**YOUR INSTRUCTIONS**
Reproduce exactly, from the data that follows, the line with "ATOM 38 O O . LYS", the line with "ATOM 47 O O", and every line that lies between them.

**EXERCISE MATERIALS**
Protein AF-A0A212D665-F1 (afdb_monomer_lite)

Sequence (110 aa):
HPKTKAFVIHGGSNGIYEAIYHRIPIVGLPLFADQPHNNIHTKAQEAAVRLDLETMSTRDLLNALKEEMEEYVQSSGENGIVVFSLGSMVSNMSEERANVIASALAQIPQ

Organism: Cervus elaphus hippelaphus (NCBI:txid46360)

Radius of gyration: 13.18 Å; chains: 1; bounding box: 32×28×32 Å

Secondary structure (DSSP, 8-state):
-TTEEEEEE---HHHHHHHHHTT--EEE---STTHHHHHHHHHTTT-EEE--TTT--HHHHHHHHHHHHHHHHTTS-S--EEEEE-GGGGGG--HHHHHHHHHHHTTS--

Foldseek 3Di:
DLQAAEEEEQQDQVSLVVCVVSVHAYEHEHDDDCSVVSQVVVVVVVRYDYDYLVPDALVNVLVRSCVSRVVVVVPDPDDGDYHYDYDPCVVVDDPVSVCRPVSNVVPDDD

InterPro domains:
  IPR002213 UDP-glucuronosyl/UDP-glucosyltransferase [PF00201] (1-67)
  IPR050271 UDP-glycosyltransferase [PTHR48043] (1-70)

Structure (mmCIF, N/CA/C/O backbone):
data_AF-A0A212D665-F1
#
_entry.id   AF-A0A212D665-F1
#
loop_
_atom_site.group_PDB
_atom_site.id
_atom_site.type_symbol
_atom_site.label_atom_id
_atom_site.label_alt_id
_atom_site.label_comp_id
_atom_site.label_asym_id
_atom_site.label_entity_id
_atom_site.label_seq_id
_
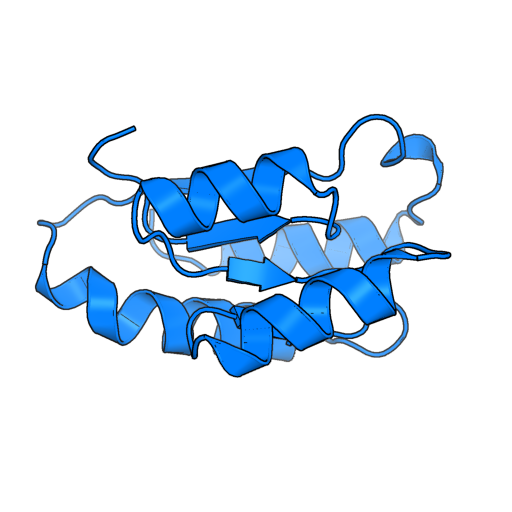atom_site.pdbx_PDB_ins_code
_atom_site.Cartn_x
_atom_site.Cartn_y
_atom_site.Cartn_z
_atom_site.occupancy
_atom_site.B_iso_or_equiv
_atom_site.auth_seq_id
_atom_site.auth_comp_id
_atom_site.auth_asym_id
_atom_site.auth_atom_id
_atom_site.pdbx_PDB_model_num
ATOM 1 N N . HIS A 1 1 ? -2.716 -9.048 12.881 1.00 75.50 1 HIS A N 1
ATOM 2 C CA . HIS A 1 1 ? -3.047 -8.524 14.230 1.00 75.50 1 HIS A CA 1
ATOM 3 C C . HIS A 1 1 ? -4.561 -8.294 14.291 1.00 75.50 1 HIS A C 1
ATOM 5 O O . HIS A 1 1 ? -5.102 -7.922 13.260 1.00 75.50 1 HIS A O 1
ATOM 11 N N . PRO A 1 2 ? -5.276 -8.478 15.421 1.00 75.25 2 PRO A N 1
ATOM 12 C CA . PRO A 1 2 ? -6.747 -8.360 15.454 1.00 75.25 2 PRO A CA 1
ATOM 13 C C . PRO A 1 2 ? -7.304 -6.987 15.043 1.00 75.25 2 PRO A C 1
ATOM 15 O O . PRO A 1 2 ? -8.455 -6.880 14.644 1.00 75.25 2 PRO A O 1
ATOM 18 N N . LYS A 1 3 ? -6.481 -5.934 15.131 1.00 76.31 3 LYS A N 1
ATOM 19 C CA . LYS A 1 3 ? -6.830 -4.569 14.700 1.00 76.31 3 LYS A CA 1
ATOM 20 C C . LYS A 1 3 ? -6.452 -4.244 13.247 1.00 76.31 3 LYS A C 1
ATOM 22 O O . LYS A 1 3 ? -6.536 -3.084 12.861 1.00 76.31 3 LYS A O 1
ATOM 27 N N . THR A 1 4 ? -5.966 -5.209 12.465 1.00 75.75 4 THR A N 1
ATOM 28 C CA . THR A 1 4 ? -5.630 -4.969 11.053 1.00 75.75 4 THR A CA 1
ATOM 29 C C . THR A 1 4 ? -6.902 -4.656 10.260 1.00 75.75 4 THR A C 1
ATOM 31 O O . THR A 1 4 ? -7.908 -5.337 10.443 1.00 75.75 4 THR A O 1
ATOM 34 N N . LYS A 1 5 ? -6.857 -3.617 9.417 1.00 75.56 5 LYS A N 1
ATOM 35 C CA . LYS A 1 5 ? -8.017 -3.073 8.687 1.00 75.56 5 LYS A CA 1
ATOM 36 C C . LYS A 1 5 ? -7.961 -3.176 7.188 1.00 75.56 5 LYS A C 1
ATOM 38 O O . LYS A 1 5 ? -8.985 -3.404 6.567 1.00 75.56 5 LYS A O 1
ATOM 43 N N . ALA A 1 6 ? -6.772 -3.039 6.644 1.00 79.44 6 ALA A N 1
ATOM 44 C CA . ALA A 1 6 ? -6.519 -3.267 5.243 1.00 79.44 6 ALA A CA 1
ATOM 45 C C . ALA A 1 6 ? -5.106 -3.816 5.115 1.00 79.44 6 ALA A C 1
ATOM 47 O O . ALA A 1 6 ? -4.225 -3.512 5.936 1.00 79.44 6 ALA A O 1
ATOM 48 N N . PHE A 1 7 ? -4.900 -4.625 4.085 1.00 80.00 7 PHE A N 1
ATOM 49 C CA . PHE A 1 7 ? -3.591 -5.116 3.714 1.00 80.00 7 PHE A CA 1
ATOM 50 C C . PHE A 1 7 ? -3.250 -4.640 2.305 1.00 80.00 7 PHE A C 1
ATOM 52 O O . PHE A 1 7 ? -3.856 -5.060 1.323 1.00 80.00 7 PHE A O 1
ATOM 59 N N . VAL A 1 8 ? -2.261 -3.755 2.203 1.00 83.44 8 VAL A N 1
ATOM 60 C CA . VAL A 1 8 ? -1.730 -3.317 0.915 1.00 83.44 8 VAL A CA 1
ATOM 61 C C . VAL A 1 8 ? -0.585 -4.239 0.515 1.00 83.44 8 VAL A C 1
ATOM 63 O O . VAL A 1 8 ? 0.436 -4.305 1.210 1.00 83.44 8 VAL A O 1
ATOM 66 N N . ILE A 1 9 ? -0.755 -4.968 -0.588 1.00 81.25 9 ILE A N 1
ATOM 67 C CA . ILE A 1 9 ? 0.183 -6.014 -1.009 1.00 81.25 9 ILE A CA 1
ATOM 68 C C . ILE A 1 9 ? 0.502 -5.949 -2.492 1.00 81.25 9 ILE A C 1
ATOM 70 O O . ILE A 1 9 ? -0.332 -5.624 -3.328 1.00 81.25 9 ILE A O 1
ATOM 74 N N . HIS A 1 10 ? 1.704 -6.387 -2.832 1.00 77.06 10 HIS A N 1
ATOM 75 C CA . HIS A 1 10 ? 2.162 -6.514 -4.214 1.00 77.06 10 HIS A CA 1
ATOM 76 C C . HIS A 1 10 ? 1.603 -7.730 -4.983 1.00 77.06 10 HIS A C 1
ATOM 78 O O . HIS A 1 10 ? 1.926 -7.920 -6.148 1.00 77.06 10 HIS A O 1
ATOM 84 N N . GLY A 1 11 ? 0.768 -8.570 -4.362 1.00 69.50 11 GLY A N 1
ATOM 85 C CA . GLY A 1 11 ? 0.165 -9.739 -5.022 1.00 69.50 11 GLY A CA 1
ATOM 86 C C . GLY A 1 11 ? 0.981 -11.038 -4.941 1.00 69.50 11 GLY A C 1
ATOM 87 O O . GLY A 1 11 ? 0.763 -11.954 -5.735 1.00 69.50 11 GLY A O 1
ATOM 88 N N . GLY A 1 12 ? 1.914 -11.143 -3.987 1.00 71.81 12 GLY A N 1
ATOM 89 C CA . GLY A 1 12 ? 2.542 -12.421 -3.637 1.00 71.81 12 GLY A CA 1
ATOM 90 C C . GLY A 1 12 ? 1.533 -13.392 -3.006 1.00 71.81 12 GLY A C 1
ATOM 91 O O . GLY A 1 12 ? 0.766 -13.003 -2.123 1.00 71.81 12 GLY A O 1
ATOM 92 N N . SER A 1 13 ? 1.549 -14.661 -3.425 1.00 71.62 13 SER A N 1
ATOM 93 C CA . SER A 1 13 ? 0.506 -15.646 -3.090 1.00 71.62 13 SER A CA 1
ATOM 94 C C . SER A 1 13 ? 0.297 -15.847 -1.587 1.00 71.62 13 SER A C 1
ATOM 96 O O . SER A 1 13 ? -0.842 -15.900 -1.136 1.00 71.62 13 SER A O 1
ATOM 98 N N . ASN A 1 14 ? 1.368 -15.892 -0.788 1.00 74.19 14 ASN A N 1
ATOM 99 C CA . ASN A 1 14 ? 1.258 -16.081 0.665 1.00 74.19 14 ASN A CA 1
ATOM 100 C C . ASN A 1 14 ? 0.512 -14.925 1.348 1.00 74.19 14 ASN A C 1
ATOM 102 O O . ASN A 1 14 ? -0.364 -15.170 2.169 1.00 74.19 14 ASN A O 1
ATOM 106 N N . GLY A 1 15 ? 0.803 -13.679 0.960 1.00 73.38 15 GLY A N 1
ATOM 107 C CA . GLY A 1 15 ? 0.123 -12.507 1.518 1.00 73.38 15 GLY A CA 1
ATOM 108 C C . GLY A 1 15 ? -1.363 -12.470 1.158 1.00 73.38 15 GLY A C 1
ATOM 109 O O . GLY A 1 15 ? -2.184 -12.096 1.991 1.00 73.38 15 GLY A O 1
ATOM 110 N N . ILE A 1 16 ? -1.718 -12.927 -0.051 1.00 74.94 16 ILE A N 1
Protein AF-A0A919MCL1-F1 (afdb_monomer_lite)

Sequence (572 aa):
MMVAASNREPRRPWLAPAAVLRRIGEMRAAGGGRAAERLLDAIGAGRAAHEVAGIVEALDATGATADADRVLTAVCRRSPAEVAAMLTVLRTLRRDAVLTRVRAHAATELDTGTIAAIAALLAPAERAALTAAVLAARLRPESDGSPASSARPDLAGGAAARLTRLETTDPAAAAGLAEAVLDEGPAETARALAGLADAPLRQLLHRLGTRPAAEAALVMAELVGQGQRSLSRAVAAAVPGGVDWPAETDVRVVIDLMVASAEHGAALAAVVDAAGPRGFVEALAAEPAGVIAAVLTRAYAAGARELAGEILDDLARRPGTVKWIARLWHLDPEPAASAGRRPDLVDRYLDLVVGLRTPQQVADLIRELDDGDGAPMAGRITRMLLDDPARRWVRPYVGHLLGDSPRADVLCGGWTGDRAELARAAAVDELRRRLPEPAPVHSWRPALSLRAAERPLWLVRLGDLDGGSLIGLSDRGVHCHSAPGPLSGPRIRQPGREFRIDYEQFADLTFAFVEEGRRIRIAKADTSYYWAADHAAGAEARAVTALLNAVAAAVRAIYAVRIDEPLGPSPG

Structure (mmCIF, N/CA/C/O backbone):
data_AF-A0A919MCL1-F1
#
_entry.id   AF-A0A919MCL1-F1
#
loop_
_atom_site.group_PDB
_atom_site.id
_atom_site.type_symbol
_atom_site.label_atom_id
_atom_site.label_alt_id
_atom_site.label_comp_id
_atom_site.label_asym_id
_atom_site.label_entity_id
_atom_site.label_seq_id
_atom_site.pdbx_PDB_ins_code
_atom_site.Cartn_x
_atom_site.Cartn_y
_atom_site.Cartn_z
_atom_site.occupancy
_atom_site.B_iso_or_equiv
_atom_site.auth_seq_id
_atom_site.auth_comp_id
_atom_site.auth_asym_id
_atom_site.auth_atom_id
_atom_site.pdbx_PDB_model_num
ATOM 1 N N . MET A 1 1 ? -59.456 13.052 27.661 1.00 34.94 1 MET A N 1
ATOM 2 C CA . MET A 1 1 ? -59.749 14.132 28.625 1.00 34.94 1 MET A CA 1
ATOM 3 C C . MET A 1 1 ? -58.616 15.145 28.526 1.00 34.94 1 MET A C 1
ATOM 5 O O . MET A 1 1 ? -57.487 14.807 28.850 1.00 34.94 1 MET A O 1
ATOM 9 N N . MET A 1 2 ? -58.893 16.310 27.938 1.00 34.03 2 MET A N 1
ATOM 10 C CA . MET A 1 2 ? -57.967 17.442 27.815 1.00 34.03 2 MET A CA 1
ATOM 11 C C . MET A 1 2 ? -57.680 18.039 29.194 1.00 34.03 2 MET A C 1
ATOM 13 O O . MET A 1 2 ? -58.624 18.376 29.902 1.00 34.03 2 MET A O 1
ATOM 17 N N . VAL A 1 3 ? -56.407 18.271 29.514 1.00 35.84 3 VAL A N 1
ATOM 18 C CA . VAL A 1 3 ? -56.014 19.319 30.464 1.00 35.84 3 VAL A CA 1
ATOM 19 C C . VAL A 1 3 ? -54.991 20.201 29.762 1.00 35.84 3 VAL A C 1
ATOM 21 O O . VAL A 1 3 ? -53.824 19.855 29.612 1.00 35.84 3 VAL A O 1
ATOM 24 N N . ALA A 1 4 ? -55.496 21.327 29.269 1.00 43.41 4 ALA A N 1
ATOM 25 C CA . ALA A 1 4 ? -54.722 22.518 28.972 1.00 43.41 4 ALA A CA 1
ATOM 26 C C . ALA A 1 4 ? -54.785 23.462 30.189 1.00 43.41 4 ALA A C 1
ATOM 28 O O . ALA A 1 4 ? -55.746 23.401 30.954 1.00 43.41 4 ALA A O 1
ATOM 29 N N . ALA A 1 5 ? -53.803 24.371 30.261 1.00 36.53 5 ALA A N 1
ATOM 30 C CA . ALA A 1 5 ? -53.512 25.397 31.282 1.00 36.53 5 ALA A CA 1
ATOM 31 C C . ALA A 1 5 ? -52.458 24.946 32.317 1.00 36.53 5 ALA A C 1
ATOM 33 O O . ALA A 1 5 ? -52.543 23.857 32.856 1.00 36.53 5 ALA A O 1
ATOM 34 N N . SER A 1 6 ? -51.415 25.716 32.639 1.00 33.16 6 SER A N 1
ATOM 35 C CA . SER A 1 6 ? -51.302 27.175 32.639 1.00 33.16 6 SER A CA 1
ATOM 36 C C . SER A 1 6 ? -49.853 27.606 32.383 1.00 33.16 6 SER A C 1
ATOM 38 O O . SER A 1 6 ? -48.951 27.259 33.137 1.00 33.16 6 SER A O 1
ATOM 40 N N . ASN A 1 7 ? -49.634 28.373 31.313 1.00 40.66 7 ASN A N 1
ATOM 41 C CA . ASN A 1 7 ? -48.327 28.877 30.890 1.00 40.66 7 ASN A CA 1
ATOM 42 C C . ASN A 1 7 ? -48.272 30.407 31.045 1.00 40.66 7 ASN A C 1
ATOM 44 O O . ASN A 1 7 ? -48.068 31.136 30.074 1.00 40.66 7 ASN A O 1
ATOM 48 N N . ARG A 1 8 ? -48.552 30.911 32.253 1.00 48.19 8 ARG A N 1
ATOM 49 C CA . ARG A 1 8 ? -48.386 32.330 32.610 1.00 48.19 8 ARG A CA 1
ATOM 50 C C . ARG A 1 8 ? -48.020 32.477 34.084 1.00 48.19 8 ARG A C 1
ATOM 52 O O . ARG A 1 8 ? -48.889 32.709 34.917 1.00 48.19 8 ARG A O 1
ATOM 59 N N . GLU A 1 9 ? -46.726 32.415 34.383 1.00 36.44 9 GLU A N 1
ATOM 60 C CA . GLU A 1 9 ? -46.188 33.081 35.569 1.00 36.44 9 GLU A CA 1
ATOM 61 C C . GLU A 1 9 ? -45.606 34.452 35.187 1.00 36.44 9 GLU A C 1
ATOM 63 O O . GLU A 1 9 ? -44.975 34.596 34.132 1.00 36.44 9 GLU A O 1
ATOM 68 N N . PRO A 1 10 ? -45.829 35.487 36.015 1.00 41.12 10 PRO A N 1
ATOM 69 C CA . PRO A 1 10 ? -45.293 36.818 35.785 1.00 41.12 10 PRO A CA 1
ATOM 70 C C . PRO A 1 10 ? -43.765 36.766 35.860 1.00 41.12 10 PRO A C 1
ATOM 72 O O . PRO A 1 10 ? -43.200 36.334 36.865 1.00 41.12 10 PRO A O 1
ATOM 75 N N . ARG A 1 11 ? -43.096 37.231 34.796 1.00 43.06 11 ARG A N 1
ATOM 76 C CA . ARG A 1 11 ? -41.638 37.402 34.729 1.00 43.06 11 ARG A CA 1
ATOM 77 C C . ARG A 1 11 ? -41.191 38.380 35.817 1.00 43.06 11 ARG A C 1
ATOM 79 O O . ARG A 1 11 ? -41.071 39.578 35.573 1.00 43.06 11 ARG A O 1
ATOM 86 N N . ARG A 1 12 ? -40.951 37.879 37.032 1.00 50.88 12 ARG A N 1
ATOM 87 C CA . ARG A 1 12 ? -40.153 38.605 38.019 1.00 50.88 12 ARG A CA 1
ATOM 88 C C . ARG A 1 12 ? -38.799 38.889 37.361 1.00 50.88 12 ARG A C 1
ATOM 90 O O . ARG A 1 12 ? -38.257 37.978 36.729 1.00 50.88 12 ARG A O 1
ATOM 97 N N . PRO A 1 13 ? -38.278 40.124 37.449 1.00 54.84 13 PRO A N 1
ATOM 98 C CA . PRO A 1 13 ? -36.992 40.457 36.858 1.00 54.84 13 PRO A CA 1
ATOM 99 C C . PRO A 1 13 ? -35.946 39.482 37.393 1.00 54.84 13 PRO A C 1
ATOM 101 O O . PRO A 1 13 ? -35.831 39.274 38.604 1.00 54.84 13 PRO A O 1
ATOM 104 N N . TRP A 1 14 ? -35.259 38.828 36.462 1.00 64.25 14 TRP A N 1
ATOM 105 C CA . TRP A 1 14 ? -34.248 37.826 36.753 1.00 64.25 14 TRP A CA 1
ATOM 106 C C . TRP A 1 14 ? -33.180 38.445 37.651 1.00 64.25 14 TRP A C 1
ATOM 108 O O . TRP A 1 14 ? -32.696 39.549 37.384 1.00 64.25 14 TRP A O 1
ATOM 118 N N . LEU A 1 15 ? -32.807 37.751 38.725 1.00 70.75 15 LEU A N 1
ATOM 119 C CA . LEU A 1 15 ? -31.635 38.160 39.487 1.00 70.75 15 LEU A CA 1
ATOM 120 C C . LEU A 1 15 ? -30.414 37.776 38.656 1.00 70.75 15 LEU A C 1
ATOM 122 O O . LEU A 1 15 ? -30.041 36.607 38.602 1.00 70.75 15 LEU A O 1
ATOM 126 N N . ALA A 1 16 ? -29.813 38.762 37.990 1.00 85.88 16 ALA A N 1
ATOM 127 C CA . ALA A 1 16 ? -28.543 38.574 37.303 1.00 85.88 16 ALA A CA 1
ATOM 128 C C . ALA A 1 16 ? -27.527 37.912 38.260 1.00 85.88 16 ALA A C 1
ATOM 130 O O . ALA A 1 16 ? -27.430 38.354 39.411 1.00 85.88 16 ALA A O 1
ATOM 131 N N . PRO A 1 17 ? -26.744 36.907 37.819 1.00 90.31 17 PRO A N 1
ATOM 132 C CA . PRO A 1 17 ? -25.770 36.218 38.672 1.00 90.31 17 PRO A CA 1
ATOM 133 C C . PRO A 1 17 ? -24.850 37.173 39.446 1.00 90.31 17 PRO A C 1
ATOM 135 O O . PRO A 1 17 ? -24.631 37.003 40.642 1.00 90.31 17 PRO A O 1
ATOM 138 N N . ALA A 1 18 ? -24.420 38.266 38.809 1.00 88.56 18 ALA A N 1
ATOM 139 C CA . ALA A 1 18 ? -23.626 39.315 39.448 1.00 88.56 18 ALA A CA 1
ATOM 140 C C . ALA A 1 18 ? -24.337 39.989 40.641 1.00 88.56 18 ALA A C 1
ATOM 142 O O . ALA A 1 18 ? -23.704 40.304 41.648 1.00 88.56 18 ALA A O 1
ATOM 143 N N . ALA A 1 19 ? -25.657 40.190 40.570 1.00 90.62 19 ALA A N 1
ATOM 144 C CA . ALA A 1 19 ? -26.431 40.759 41.672 1.00 90.62 19 ALA A CA 1
ATOM 145 C C . ALA A 1 19 ? -26.532 39.787 42.856 1.00 90.62 19 ALA A C 1
ATOM 147 O O . ALA A 1 19 ? -26.469 40.224 44.006 1.00 90.62 19 ALA A O 1
ATOM 148 N N . VAL A 1 20 ? -26.642 38.483 42.578 1.00 91.19 20 VAL A N 1
ATOM 149 C CA . VAL A 1 20 ? -26.633 37.421 43.597 1.00 91.19 20 VAL A CA 1
ATOM 150 C C . VAL A 1 20 ? -25.281 37.375 44.308 1.00 91.19 20 VAL A C 1
ATOM 152 O O . VAL A 1 20 ? -25.243 37.444 45.535 1.00 91.19 20 VAL A O 1
ATOM 155 N N . LEU A 1 21 ? -24.177 37.350 43.554 1.00 93.56 21 LEU A N 1
ATOM 156 C CA . LEU A 1 21 ? -22.821 37.360 44.112 1.00 93.56 21 LEU A CA 1
ATOM 157 C C . LEU A 1 21 ? -22.550 38.601 44.961 1.00 93.56 21 LEU A C 1
ATOM 159 O O . LEU A 1 21 ? -22.076 38.487 46.090 1.00 93.56 21 LEU A O 1
ATOM 163 N N . ARG A 1 22 ? -22.917 39.787 44.456 1.00 94.19 22 ARG A N 1
ATOM 164 C CA . ARG A 1 22 ? -22.798 41.038 45.213 1.00 94.19 22 ARG A CA 1
ATOM 165 C C . ARG A 1 22 ? -23.568 40.956 46.529 1.00 94.19 22 ARG A C 1
ATOM 167 O O . ARG A 1 22 ? -23.026 41.301 47.574 1.00 94.19 22 ARG A O 1
ATOM 174 N N . ARG A 1 23 ? -24.801 40.440 46.500 1.00 94.38 23 ARG A N 1
ATOM 175 C CA . ARG A 1 23 ? -25.625 40.303 47.704 1.00 94.38 23 ARG A CA 1
ATOM 176 C C . ARG A 1 23 ? -25.035 39.312 48.711 1.00 94.38 23 ARG A C 1
ATOM 178 O O . ARG A 1 23 ? -25.081 39.579 49.908 1.00 94.38 23 ARG A O 1
ATOM 185 N N . ILE A 1 24 ? -24.469 38.198 48.247 1.00 95.81 24 ILE A N 1
ATOM 186 C CA . ILE A 1 24 ? -23.751 37.233 49.096 1.00 95.81 24 ILE A CA 1
ATOM 187 C C . ILE A 1 24 ? -22.542 37.904 49.761 1.00 95.81 24 ILE A C 1
ATOM 189 O O . ILE A 1 24 ? -22.358 37.765 50.971 1.00 95.81 24 ILE A O 1
ATOM 193 N N . GLY A 1 25 ? -21.761 38.675 48.998 1.00 93.50 25 GLY A N 1
ATOM 194 C CA . GLY A 1 25 ? -20.633 39.454 49.512 1.00 93.50 25 GLY A CA 1
ATOM 195 C C . GLY A 1 25 ? -21.052 40.469 50.579 1.00 93.50 25 GLY A C 1
ATOM 196 O O . GLY A 1 25 ? -20.471 40.490 51.661 1.00 93.50 25 GLY A O 1
ATOM 197 N N . GLU A 1 26 ? -22.111 41.244 50.326 1.00 95.44 26 GLU A N 1
ATOM 198 C CA . GLU A 1 26 ? -22.688 42.194 51.292 1.00 95.44 26 GLU A CA 1
ATOM 199 C C . GLU A 1 26 ? -23.147 41.503 52.583 1.00 95.44 26 GLU A C 1
ATOM 201 O O . GLU A 1 26 ? -22.840 41.965 53.682 1.00 95.44 26 GLU A O 1
ATOM 206 N N . MET A 1 27 ? -23.866 40.377 52.469 1.00 96.38 27 MET A N 1
ATOM 207 C CA . MET A 1 27 ? -24.326 39.612 53.631 1.00 96.38 27 MET A CA 1
ATOM 208 C C . MET A 1 27 ? -23.149 39.130 54.478 1.00 96.38 27 MET A C 1
ATOM 210 O O . MET A 1 27 ? -23.207 39.218 55.702 1.00 96.38 27 MET A O 1
ATOM 214 N N . ARG A 1 28 ? -22.073 38.650 53.845 1.00 95.31 28 ARG A N 1
ATOM 215 C CA . ARG A 1 28 ? -20.866 38.198 54.548 1.00 95.31 28 ARG A CA 1
ATOM 216 C C . ARG A 1 28 ? -20.114 39.345 55.207 1.00 95.31 28 ARG A C 1
ATOM 218 O O . ARG A 1 28 ? -19.742 39.212 56.368 1.00 95.31 28 ARG A O 1
ATOM 225 N N . ALA A 1 29 ? -19.950 40.469 54.512 1.00 94.81 29 ALA A N 1
ATOM 226 C CA . ALA A 1 29 ? -19.303 41.661 55.057 1.00 94.81 29 ALA A CA 1
ATOM 227 C C . ALA A 1 29 ? -20.036 42.201 56.299 1.00 94.81 29 ALA A C 1
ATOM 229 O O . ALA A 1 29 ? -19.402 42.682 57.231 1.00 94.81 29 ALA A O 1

**RESULT OF THE EXERCISE**
ATOM 38 O O . LYS A 1 5 ? -8.985 -3.404 6.567 1.00 75.56 5 LYS A O 1
ATOM 43 N N . ALA A 1 6 ? -6.772 -3.039 6.644 1.00 79.44 6 ALA A N 1
ATOM 44 C CA . ALA A 1 6 ? -6.519 -3.267 5.243 1.00 79.44 6 ALA A CA 1
ATOM 45 C C . ALA A 1 6 ? -5.106 -3.816 5.115 1.00 79.44 6 ALA A C 1
ATOM 47 O O . ALA A 1 6 ? -4.225 -3.512 5.936 1.00 79.44 6 ALA A O 1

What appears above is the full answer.